- _WHAT THE TASK REQUIRES_: Your output should be the line with "ATOM 254 O O" followed by every remaining line of the entries, reproduced exactly.

(Stored dataset items)
* * *
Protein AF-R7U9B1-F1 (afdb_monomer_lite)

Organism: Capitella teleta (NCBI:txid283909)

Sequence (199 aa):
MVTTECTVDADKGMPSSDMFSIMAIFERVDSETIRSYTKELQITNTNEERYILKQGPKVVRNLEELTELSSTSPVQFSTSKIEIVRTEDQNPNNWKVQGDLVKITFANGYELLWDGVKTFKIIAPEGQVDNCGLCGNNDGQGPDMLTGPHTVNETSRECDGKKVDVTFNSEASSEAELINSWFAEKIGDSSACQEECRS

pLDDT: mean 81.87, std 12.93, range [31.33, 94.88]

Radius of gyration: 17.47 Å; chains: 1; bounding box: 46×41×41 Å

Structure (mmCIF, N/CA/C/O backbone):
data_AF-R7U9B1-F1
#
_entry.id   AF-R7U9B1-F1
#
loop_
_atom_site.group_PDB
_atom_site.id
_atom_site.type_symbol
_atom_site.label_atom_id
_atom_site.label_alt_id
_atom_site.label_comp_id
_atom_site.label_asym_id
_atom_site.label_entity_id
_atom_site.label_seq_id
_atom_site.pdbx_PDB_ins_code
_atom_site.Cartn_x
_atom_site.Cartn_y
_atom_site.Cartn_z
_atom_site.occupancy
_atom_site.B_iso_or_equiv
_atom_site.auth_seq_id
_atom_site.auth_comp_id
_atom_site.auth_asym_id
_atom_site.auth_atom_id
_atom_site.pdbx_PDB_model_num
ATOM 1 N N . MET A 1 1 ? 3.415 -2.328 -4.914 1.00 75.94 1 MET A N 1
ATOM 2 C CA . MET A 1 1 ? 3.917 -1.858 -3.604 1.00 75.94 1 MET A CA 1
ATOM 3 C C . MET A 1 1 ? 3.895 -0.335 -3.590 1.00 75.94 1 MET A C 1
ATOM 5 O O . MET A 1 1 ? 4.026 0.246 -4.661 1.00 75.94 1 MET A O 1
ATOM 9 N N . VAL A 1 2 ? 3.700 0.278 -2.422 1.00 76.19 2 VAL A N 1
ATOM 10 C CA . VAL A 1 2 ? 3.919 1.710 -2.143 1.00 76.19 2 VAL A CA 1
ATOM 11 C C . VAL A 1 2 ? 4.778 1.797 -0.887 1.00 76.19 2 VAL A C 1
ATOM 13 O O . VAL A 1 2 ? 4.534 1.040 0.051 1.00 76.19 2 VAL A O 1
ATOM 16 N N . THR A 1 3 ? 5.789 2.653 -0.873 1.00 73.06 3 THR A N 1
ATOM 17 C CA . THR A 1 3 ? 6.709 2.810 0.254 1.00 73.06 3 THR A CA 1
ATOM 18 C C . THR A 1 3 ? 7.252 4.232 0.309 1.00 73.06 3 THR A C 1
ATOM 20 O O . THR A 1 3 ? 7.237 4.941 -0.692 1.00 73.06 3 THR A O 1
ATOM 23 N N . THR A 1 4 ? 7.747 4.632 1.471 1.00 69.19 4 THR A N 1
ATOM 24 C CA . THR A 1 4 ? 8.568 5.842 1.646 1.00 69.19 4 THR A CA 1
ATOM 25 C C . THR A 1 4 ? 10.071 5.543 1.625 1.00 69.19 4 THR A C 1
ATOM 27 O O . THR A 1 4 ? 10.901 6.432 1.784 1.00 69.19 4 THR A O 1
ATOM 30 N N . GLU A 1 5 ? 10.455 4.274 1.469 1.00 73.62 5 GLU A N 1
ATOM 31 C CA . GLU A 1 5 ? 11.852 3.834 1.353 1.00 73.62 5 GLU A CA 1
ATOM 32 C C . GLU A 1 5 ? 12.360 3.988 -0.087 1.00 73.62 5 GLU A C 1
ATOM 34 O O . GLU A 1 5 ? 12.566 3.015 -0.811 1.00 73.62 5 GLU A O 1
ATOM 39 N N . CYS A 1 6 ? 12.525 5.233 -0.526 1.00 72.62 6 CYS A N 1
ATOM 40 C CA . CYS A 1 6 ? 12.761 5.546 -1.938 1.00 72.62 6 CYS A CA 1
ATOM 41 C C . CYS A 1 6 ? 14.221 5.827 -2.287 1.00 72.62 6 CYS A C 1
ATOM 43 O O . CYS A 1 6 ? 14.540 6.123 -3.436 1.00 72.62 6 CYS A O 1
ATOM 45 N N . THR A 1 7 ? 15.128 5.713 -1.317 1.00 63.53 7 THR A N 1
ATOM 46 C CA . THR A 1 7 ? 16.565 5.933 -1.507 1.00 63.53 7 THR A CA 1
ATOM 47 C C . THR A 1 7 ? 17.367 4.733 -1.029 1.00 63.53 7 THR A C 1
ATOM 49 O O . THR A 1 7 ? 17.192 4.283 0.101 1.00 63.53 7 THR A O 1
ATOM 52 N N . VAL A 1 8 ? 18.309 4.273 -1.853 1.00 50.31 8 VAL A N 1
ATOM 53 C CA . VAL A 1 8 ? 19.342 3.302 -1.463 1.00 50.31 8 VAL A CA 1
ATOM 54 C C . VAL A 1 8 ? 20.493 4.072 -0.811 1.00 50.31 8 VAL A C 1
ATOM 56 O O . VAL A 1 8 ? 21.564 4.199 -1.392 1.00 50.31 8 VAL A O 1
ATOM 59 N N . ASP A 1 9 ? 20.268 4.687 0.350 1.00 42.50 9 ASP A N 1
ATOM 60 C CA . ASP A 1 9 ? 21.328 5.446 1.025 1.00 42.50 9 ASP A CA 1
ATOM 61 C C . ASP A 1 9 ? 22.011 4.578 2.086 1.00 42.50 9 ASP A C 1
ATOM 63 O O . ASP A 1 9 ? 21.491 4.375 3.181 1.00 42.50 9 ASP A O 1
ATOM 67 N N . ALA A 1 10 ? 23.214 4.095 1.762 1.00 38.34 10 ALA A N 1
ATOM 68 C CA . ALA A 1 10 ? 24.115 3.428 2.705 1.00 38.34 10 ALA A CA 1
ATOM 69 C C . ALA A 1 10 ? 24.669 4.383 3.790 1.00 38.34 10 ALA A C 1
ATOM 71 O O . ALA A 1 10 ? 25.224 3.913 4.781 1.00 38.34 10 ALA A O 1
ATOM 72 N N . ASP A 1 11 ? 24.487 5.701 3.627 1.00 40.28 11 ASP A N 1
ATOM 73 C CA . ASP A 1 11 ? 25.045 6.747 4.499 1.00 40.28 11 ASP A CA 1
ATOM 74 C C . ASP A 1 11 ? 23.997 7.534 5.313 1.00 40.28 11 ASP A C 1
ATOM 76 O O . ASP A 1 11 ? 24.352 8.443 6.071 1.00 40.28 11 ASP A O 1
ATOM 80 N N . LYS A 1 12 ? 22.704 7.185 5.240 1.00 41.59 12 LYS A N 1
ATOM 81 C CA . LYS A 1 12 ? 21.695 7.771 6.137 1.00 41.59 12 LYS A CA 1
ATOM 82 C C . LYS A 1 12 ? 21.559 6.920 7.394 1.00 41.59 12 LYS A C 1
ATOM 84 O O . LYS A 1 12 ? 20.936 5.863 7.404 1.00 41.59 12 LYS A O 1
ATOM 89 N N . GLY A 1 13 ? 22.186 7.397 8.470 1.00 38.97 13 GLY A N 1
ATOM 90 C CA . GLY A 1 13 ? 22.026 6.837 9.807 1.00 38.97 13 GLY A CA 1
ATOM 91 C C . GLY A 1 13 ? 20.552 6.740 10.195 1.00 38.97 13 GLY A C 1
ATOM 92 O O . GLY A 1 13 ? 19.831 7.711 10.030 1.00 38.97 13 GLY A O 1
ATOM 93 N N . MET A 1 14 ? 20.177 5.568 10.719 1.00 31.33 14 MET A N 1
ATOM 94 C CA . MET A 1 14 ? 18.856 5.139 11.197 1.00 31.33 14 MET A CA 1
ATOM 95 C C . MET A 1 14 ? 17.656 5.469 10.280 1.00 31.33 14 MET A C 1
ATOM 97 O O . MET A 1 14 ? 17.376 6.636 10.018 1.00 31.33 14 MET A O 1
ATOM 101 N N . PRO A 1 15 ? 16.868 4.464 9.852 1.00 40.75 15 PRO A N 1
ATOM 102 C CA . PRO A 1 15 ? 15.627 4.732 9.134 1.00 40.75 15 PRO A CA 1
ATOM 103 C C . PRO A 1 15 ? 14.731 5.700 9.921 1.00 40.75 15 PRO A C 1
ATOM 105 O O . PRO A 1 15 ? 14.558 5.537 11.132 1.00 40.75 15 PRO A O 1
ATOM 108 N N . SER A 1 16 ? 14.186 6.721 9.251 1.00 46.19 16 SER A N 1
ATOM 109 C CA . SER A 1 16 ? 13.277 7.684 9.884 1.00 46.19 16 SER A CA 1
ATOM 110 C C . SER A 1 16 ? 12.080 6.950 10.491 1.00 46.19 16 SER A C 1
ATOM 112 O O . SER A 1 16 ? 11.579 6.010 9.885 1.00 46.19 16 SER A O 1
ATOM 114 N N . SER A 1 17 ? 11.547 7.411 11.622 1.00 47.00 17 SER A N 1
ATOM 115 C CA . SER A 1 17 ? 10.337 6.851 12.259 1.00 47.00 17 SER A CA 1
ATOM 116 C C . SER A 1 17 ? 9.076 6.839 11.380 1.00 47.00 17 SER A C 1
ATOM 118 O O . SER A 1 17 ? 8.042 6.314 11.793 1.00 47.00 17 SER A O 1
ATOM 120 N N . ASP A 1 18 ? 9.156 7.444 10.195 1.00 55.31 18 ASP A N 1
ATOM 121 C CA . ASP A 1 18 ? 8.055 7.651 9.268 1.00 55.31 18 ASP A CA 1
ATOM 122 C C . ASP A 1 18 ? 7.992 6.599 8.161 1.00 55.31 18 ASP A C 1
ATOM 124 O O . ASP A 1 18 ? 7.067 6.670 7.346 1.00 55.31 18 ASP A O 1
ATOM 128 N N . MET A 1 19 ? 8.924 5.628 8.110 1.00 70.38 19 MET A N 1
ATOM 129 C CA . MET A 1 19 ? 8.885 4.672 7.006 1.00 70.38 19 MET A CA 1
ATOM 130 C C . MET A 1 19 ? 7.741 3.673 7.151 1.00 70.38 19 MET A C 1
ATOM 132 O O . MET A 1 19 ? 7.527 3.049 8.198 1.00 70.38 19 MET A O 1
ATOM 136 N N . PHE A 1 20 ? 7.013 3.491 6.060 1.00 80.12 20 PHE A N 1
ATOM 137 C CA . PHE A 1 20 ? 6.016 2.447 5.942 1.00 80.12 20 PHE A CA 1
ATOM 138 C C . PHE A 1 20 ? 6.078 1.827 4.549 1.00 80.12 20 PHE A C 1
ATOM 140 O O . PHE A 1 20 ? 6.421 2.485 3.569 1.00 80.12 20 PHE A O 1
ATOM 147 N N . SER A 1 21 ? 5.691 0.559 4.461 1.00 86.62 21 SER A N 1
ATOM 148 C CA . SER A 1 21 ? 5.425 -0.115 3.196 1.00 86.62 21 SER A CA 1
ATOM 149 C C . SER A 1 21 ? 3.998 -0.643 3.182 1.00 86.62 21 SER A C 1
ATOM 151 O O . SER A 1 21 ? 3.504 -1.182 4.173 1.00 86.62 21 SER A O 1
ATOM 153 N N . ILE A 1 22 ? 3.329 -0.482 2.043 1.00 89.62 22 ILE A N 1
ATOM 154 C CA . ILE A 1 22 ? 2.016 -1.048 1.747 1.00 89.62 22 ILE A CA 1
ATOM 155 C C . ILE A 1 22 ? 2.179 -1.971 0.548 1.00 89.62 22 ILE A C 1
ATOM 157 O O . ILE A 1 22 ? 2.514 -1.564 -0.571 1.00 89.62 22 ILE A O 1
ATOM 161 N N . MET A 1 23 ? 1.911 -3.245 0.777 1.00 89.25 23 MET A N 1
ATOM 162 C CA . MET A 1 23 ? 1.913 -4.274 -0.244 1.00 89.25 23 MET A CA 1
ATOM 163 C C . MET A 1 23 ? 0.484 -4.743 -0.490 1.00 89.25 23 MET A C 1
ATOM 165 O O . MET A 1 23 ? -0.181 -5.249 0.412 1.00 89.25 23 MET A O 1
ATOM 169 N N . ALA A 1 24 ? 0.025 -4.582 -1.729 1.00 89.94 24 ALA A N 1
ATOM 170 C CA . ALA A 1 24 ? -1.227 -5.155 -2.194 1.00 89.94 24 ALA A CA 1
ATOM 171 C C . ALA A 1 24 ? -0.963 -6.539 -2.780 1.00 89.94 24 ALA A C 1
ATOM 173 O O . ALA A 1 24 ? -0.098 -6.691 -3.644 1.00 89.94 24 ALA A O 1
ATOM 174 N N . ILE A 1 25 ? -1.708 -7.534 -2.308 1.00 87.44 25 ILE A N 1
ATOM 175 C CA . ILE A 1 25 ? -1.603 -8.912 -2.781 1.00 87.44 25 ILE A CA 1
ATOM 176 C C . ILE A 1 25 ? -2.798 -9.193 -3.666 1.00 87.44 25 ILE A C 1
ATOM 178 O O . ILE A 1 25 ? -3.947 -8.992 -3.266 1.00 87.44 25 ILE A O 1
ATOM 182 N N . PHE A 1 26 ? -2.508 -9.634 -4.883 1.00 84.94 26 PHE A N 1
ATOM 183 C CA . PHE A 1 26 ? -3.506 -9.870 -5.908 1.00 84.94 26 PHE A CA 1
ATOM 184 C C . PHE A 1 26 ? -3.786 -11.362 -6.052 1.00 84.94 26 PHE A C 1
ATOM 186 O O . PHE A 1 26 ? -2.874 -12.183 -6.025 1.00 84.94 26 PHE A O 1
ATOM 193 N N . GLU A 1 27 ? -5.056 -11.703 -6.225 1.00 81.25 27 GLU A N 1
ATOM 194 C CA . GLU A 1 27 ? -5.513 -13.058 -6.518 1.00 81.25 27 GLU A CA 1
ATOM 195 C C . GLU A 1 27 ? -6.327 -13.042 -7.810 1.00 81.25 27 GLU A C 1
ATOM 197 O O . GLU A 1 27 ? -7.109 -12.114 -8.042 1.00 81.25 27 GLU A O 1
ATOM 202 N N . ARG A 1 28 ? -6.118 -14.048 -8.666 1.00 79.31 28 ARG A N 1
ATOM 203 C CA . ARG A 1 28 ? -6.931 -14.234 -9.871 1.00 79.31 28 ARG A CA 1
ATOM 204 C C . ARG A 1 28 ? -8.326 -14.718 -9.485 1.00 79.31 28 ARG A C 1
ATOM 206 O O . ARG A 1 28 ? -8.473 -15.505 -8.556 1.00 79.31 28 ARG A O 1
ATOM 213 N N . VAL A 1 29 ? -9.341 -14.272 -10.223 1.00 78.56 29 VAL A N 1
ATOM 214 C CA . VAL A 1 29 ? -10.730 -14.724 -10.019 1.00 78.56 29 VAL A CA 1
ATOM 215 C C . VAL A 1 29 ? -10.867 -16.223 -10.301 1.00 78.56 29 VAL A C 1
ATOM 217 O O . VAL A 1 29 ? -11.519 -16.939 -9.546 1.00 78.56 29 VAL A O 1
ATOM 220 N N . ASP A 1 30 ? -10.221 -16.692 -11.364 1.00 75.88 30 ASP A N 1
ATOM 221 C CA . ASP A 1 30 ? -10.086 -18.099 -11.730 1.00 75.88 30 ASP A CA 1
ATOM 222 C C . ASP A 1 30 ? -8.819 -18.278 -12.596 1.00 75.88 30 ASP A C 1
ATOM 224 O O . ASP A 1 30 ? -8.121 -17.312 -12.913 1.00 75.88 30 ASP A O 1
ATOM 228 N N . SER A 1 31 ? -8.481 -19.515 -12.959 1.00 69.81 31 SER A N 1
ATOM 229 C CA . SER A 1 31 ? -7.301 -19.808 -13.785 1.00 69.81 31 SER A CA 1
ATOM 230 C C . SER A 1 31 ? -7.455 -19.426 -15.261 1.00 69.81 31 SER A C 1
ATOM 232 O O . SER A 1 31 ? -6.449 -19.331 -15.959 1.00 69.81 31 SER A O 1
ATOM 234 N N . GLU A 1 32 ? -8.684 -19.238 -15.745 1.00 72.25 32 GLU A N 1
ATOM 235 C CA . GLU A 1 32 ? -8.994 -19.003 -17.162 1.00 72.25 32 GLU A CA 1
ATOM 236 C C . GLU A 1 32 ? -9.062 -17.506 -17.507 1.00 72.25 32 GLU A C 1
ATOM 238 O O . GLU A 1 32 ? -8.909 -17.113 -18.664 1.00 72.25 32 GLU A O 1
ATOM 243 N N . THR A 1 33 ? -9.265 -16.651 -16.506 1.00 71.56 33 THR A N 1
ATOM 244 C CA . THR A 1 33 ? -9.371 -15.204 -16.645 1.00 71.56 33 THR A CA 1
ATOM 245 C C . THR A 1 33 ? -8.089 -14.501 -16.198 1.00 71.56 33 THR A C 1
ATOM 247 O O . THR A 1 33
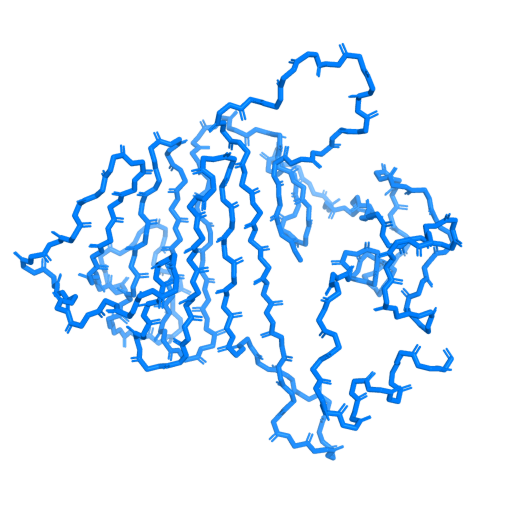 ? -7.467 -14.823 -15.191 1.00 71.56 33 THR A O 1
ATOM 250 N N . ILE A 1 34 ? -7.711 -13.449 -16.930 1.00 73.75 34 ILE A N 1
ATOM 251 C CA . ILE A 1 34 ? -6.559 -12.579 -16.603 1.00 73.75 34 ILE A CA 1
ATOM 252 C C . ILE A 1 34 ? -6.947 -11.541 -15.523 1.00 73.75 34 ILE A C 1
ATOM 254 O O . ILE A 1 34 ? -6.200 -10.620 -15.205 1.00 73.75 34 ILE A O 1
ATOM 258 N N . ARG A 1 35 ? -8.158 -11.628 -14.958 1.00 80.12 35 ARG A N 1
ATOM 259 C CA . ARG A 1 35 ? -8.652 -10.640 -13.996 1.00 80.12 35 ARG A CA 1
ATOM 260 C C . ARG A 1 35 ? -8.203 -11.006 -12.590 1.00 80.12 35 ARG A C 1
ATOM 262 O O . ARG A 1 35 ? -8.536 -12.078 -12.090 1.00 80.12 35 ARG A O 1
* * *
- _OUTPUT OF THE EXERCISE_:
ATOM 254 O O . ILE A 1 34 ? -6.200 -10.620 -15.205 1.00 73.75 34 ILE A O 1
ATOM 258 N N . ARG A 1 35 ? -8.158 -11.628 -14.958 1.00 80.12 35 ARG A N 1
ATOM 259 C CA . ARG A 1 35 ? -8.652 -10.640 -13.996 1.00 80.12 35 ARG A CA 1
ATOM 260 C C . ARG A 1 35 ? -8.203 -11.006 -12.590 1.00 80.12 35 ARG A C 1
ATOM 262 O O . ARG A 1 35 ? -8.536 -12.078 -12.090 1.00 80.12 35 ARG A O 1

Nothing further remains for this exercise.